> EXERCISE INSTRUCTIONS: For the listing below, return the line containing "ATOM 16 C C", the line containing "ATOM 60 O O", and all lines in between, exactly as written and nothing else.

> GIVEN DATA:
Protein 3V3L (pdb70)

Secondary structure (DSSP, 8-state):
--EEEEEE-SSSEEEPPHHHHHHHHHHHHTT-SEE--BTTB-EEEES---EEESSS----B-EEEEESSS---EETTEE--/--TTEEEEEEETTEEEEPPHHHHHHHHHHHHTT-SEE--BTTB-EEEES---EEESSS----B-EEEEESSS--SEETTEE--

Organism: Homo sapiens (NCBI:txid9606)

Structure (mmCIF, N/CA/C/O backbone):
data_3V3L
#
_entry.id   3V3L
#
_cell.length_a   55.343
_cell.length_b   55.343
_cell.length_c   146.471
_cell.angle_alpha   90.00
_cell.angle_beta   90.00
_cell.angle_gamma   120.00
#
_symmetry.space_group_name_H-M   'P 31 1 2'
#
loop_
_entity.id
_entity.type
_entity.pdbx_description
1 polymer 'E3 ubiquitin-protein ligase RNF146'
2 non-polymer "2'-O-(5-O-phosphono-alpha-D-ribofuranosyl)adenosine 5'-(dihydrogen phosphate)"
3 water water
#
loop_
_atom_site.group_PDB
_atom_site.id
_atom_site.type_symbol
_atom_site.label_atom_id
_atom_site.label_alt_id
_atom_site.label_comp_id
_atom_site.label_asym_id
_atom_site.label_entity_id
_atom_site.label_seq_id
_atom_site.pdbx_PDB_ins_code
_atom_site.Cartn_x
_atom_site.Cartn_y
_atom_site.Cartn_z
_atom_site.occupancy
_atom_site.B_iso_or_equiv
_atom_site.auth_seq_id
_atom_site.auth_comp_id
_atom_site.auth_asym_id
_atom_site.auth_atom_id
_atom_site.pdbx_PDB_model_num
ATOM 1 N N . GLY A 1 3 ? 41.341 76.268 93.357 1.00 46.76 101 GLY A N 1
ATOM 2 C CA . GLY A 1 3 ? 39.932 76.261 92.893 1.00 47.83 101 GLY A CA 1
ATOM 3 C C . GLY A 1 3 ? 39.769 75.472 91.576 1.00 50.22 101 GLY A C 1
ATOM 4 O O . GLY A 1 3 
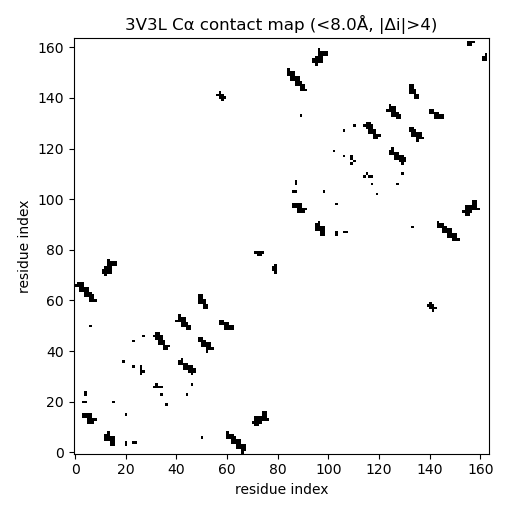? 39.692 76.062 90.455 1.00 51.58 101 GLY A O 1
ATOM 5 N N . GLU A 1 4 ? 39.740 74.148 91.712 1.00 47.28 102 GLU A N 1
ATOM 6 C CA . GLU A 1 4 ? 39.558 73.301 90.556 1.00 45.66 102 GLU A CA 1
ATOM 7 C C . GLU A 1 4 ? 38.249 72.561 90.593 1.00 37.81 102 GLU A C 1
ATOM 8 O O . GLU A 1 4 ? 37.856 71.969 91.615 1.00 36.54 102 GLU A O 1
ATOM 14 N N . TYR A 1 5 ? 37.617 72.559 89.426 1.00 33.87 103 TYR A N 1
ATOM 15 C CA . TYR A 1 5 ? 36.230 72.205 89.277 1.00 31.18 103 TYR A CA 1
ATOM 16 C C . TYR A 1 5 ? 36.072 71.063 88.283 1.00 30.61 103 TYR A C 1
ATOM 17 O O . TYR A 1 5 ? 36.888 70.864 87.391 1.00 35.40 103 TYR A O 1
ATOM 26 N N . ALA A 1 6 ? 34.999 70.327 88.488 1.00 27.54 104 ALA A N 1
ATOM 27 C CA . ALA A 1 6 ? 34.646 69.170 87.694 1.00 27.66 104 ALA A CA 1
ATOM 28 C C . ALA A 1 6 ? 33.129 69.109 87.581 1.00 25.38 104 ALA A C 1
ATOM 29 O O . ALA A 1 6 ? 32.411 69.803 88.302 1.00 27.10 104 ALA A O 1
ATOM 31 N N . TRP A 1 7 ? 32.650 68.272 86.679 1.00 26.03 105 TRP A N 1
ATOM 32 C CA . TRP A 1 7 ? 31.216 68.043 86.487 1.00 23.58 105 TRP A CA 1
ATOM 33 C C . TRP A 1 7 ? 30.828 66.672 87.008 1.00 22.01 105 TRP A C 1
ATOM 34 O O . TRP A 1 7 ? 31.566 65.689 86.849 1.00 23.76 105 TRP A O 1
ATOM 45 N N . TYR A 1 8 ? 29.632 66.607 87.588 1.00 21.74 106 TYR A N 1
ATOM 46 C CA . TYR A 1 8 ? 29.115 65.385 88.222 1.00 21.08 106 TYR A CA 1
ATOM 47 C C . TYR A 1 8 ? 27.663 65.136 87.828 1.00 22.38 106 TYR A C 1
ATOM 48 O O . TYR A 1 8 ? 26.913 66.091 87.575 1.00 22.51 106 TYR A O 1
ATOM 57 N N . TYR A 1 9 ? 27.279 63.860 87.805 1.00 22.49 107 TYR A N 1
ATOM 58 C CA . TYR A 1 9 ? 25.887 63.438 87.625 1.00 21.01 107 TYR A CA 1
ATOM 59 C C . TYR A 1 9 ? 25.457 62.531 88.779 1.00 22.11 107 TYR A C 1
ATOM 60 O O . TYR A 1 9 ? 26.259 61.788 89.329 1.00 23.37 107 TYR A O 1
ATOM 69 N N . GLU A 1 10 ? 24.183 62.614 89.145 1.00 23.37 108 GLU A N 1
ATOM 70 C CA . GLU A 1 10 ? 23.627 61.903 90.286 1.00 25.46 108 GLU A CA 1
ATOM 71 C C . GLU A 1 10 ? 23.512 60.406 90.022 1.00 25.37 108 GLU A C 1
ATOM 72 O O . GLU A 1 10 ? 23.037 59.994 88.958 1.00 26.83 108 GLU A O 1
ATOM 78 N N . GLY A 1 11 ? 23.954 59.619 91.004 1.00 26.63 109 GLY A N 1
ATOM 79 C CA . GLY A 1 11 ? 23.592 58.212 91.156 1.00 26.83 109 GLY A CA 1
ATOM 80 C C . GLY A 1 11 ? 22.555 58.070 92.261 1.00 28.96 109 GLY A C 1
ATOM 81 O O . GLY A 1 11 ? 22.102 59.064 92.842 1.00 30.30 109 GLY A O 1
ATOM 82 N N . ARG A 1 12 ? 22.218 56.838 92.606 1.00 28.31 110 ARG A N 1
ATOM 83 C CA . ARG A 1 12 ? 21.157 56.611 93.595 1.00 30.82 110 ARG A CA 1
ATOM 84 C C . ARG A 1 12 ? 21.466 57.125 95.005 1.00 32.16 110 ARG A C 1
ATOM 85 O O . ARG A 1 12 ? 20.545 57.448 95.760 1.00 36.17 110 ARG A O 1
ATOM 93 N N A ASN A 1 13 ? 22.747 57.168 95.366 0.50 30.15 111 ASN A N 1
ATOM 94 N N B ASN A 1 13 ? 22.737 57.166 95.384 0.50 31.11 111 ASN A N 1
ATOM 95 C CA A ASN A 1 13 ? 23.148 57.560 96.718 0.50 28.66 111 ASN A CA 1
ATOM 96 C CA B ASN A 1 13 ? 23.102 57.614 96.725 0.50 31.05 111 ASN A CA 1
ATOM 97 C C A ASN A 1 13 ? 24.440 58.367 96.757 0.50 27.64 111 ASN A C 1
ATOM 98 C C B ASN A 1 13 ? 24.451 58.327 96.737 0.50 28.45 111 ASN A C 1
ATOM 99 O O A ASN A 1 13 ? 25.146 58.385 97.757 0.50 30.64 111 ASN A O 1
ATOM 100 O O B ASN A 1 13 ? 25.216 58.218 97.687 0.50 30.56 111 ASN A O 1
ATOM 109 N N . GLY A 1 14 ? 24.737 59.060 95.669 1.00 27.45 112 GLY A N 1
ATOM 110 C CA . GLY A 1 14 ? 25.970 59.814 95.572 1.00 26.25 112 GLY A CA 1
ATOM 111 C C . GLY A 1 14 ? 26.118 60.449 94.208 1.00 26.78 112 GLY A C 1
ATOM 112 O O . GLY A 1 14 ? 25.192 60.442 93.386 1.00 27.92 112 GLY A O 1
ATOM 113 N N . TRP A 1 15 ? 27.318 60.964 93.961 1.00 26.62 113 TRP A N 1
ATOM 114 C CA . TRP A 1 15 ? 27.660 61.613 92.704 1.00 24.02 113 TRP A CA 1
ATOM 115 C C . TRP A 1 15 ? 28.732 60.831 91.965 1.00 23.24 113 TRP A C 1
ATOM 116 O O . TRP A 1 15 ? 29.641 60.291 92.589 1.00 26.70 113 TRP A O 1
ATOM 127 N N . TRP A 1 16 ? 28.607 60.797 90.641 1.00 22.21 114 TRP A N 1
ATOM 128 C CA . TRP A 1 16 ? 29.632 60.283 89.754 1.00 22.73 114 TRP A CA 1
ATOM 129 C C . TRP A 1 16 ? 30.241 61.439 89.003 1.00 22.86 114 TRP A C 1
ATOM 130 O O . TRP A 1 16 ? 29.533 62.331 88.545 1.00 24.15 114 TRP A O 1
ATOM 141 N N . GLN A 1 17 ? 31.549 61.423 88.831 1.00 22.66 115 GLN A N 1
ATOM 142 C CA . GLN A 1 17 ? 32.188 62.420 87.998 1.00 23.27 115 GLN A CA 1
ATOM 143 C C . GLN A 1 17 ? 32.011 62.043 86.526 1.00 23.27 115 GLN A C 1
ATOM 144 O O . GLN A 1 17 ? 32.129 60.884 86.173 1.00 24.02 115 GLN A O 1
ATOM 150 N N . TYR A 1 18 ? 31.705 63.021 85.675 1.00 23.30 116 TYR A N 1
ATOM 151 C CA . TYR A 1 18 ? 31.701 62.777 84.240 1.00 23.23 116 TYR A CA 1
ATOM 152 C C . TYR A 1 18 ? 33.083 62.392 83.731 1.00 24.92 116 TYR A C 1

> TASK ANSWER:
ATOM 16 C C . TYR A 1 5 ? 36.072 71.063 88.283 1.00 30.61 103 TYR A C 1
ATOM 17 O O . TYR A 1 5 ? 36.888 70.864 87.391 1.00 35.40 103 TYR A O 1
ATOM 26 N N . ALA A 1 6 ? 34.999 70.327 88.488 1.00 27.54 104 ALA A N 1
ATOM 27 C CA . ALA A 1 6 ? 34.646 69.170 87.694 1.00 27.66 104 ALA A CA 1
ATOM 28 C C . ALA A 1 6 ? 33.129 69.109 87.581 1.00 25.38 104 ALA A C 1
ATOM 29 O O . ALA A 1 6 ? 32.411 69.803 88.302 1.00 27.10 104 ALA A O 1
ATOM 31 N N . TRP A 1 7 ? 32.650 68.272 86.679 1.00 26.03 105 TRP A N 1
ATOM 32 C CA . TRP A 1 7 ? 31.216 68.043 86.487 1.00 23.58 105 TRP A CA 1
ATOM 33 C C . TRP A 1 7 ? 30.828 66.672 87.008 1.00 22.01 105 TRP A C 1
ATOM 34 O O . TRP A 1 7 ? 31.566 65.689 86.849 1.00 23.76 105 TRP A O 1
ATOM 45 N N . TYR A 1 8 ? 29.632 66.607 87.588 1.00 21.74 106 TYR A N 1
ATOM 46 C CA . TYR A 1 8 ? 29.115 65.385 88.222 1.00 21.08 106 TYR A CA 1
ATOM 47 C C . TYR A 1 8 ? 27.663 65.136 87.828 1.00 22.38 106 TYR A C 1
ATOM 48 O O . TYR A 1 8 ? 26.913 66.091 87.575 1.00 22.51 106 TYR A O 1
ATOM 57 N N . TYR A 1 9 ? 27.279 63.860 87.805 1.00 22.49 107 TYR A N 1
ATOM 58 C CA . TYR A 1 9 ? 25.887 63.438 87.625 1.00 21.01 107 TYR A CA 1
ATOM 59 C C . TYR A 1 9 ? 25.457 62.531 88.779 1.00 22.11 107 TYR A C 1
ATOM 60 O O . TYR A 1 9 ? 26.259 61.788 89.329 1.00 23.37 107 TYR A O 1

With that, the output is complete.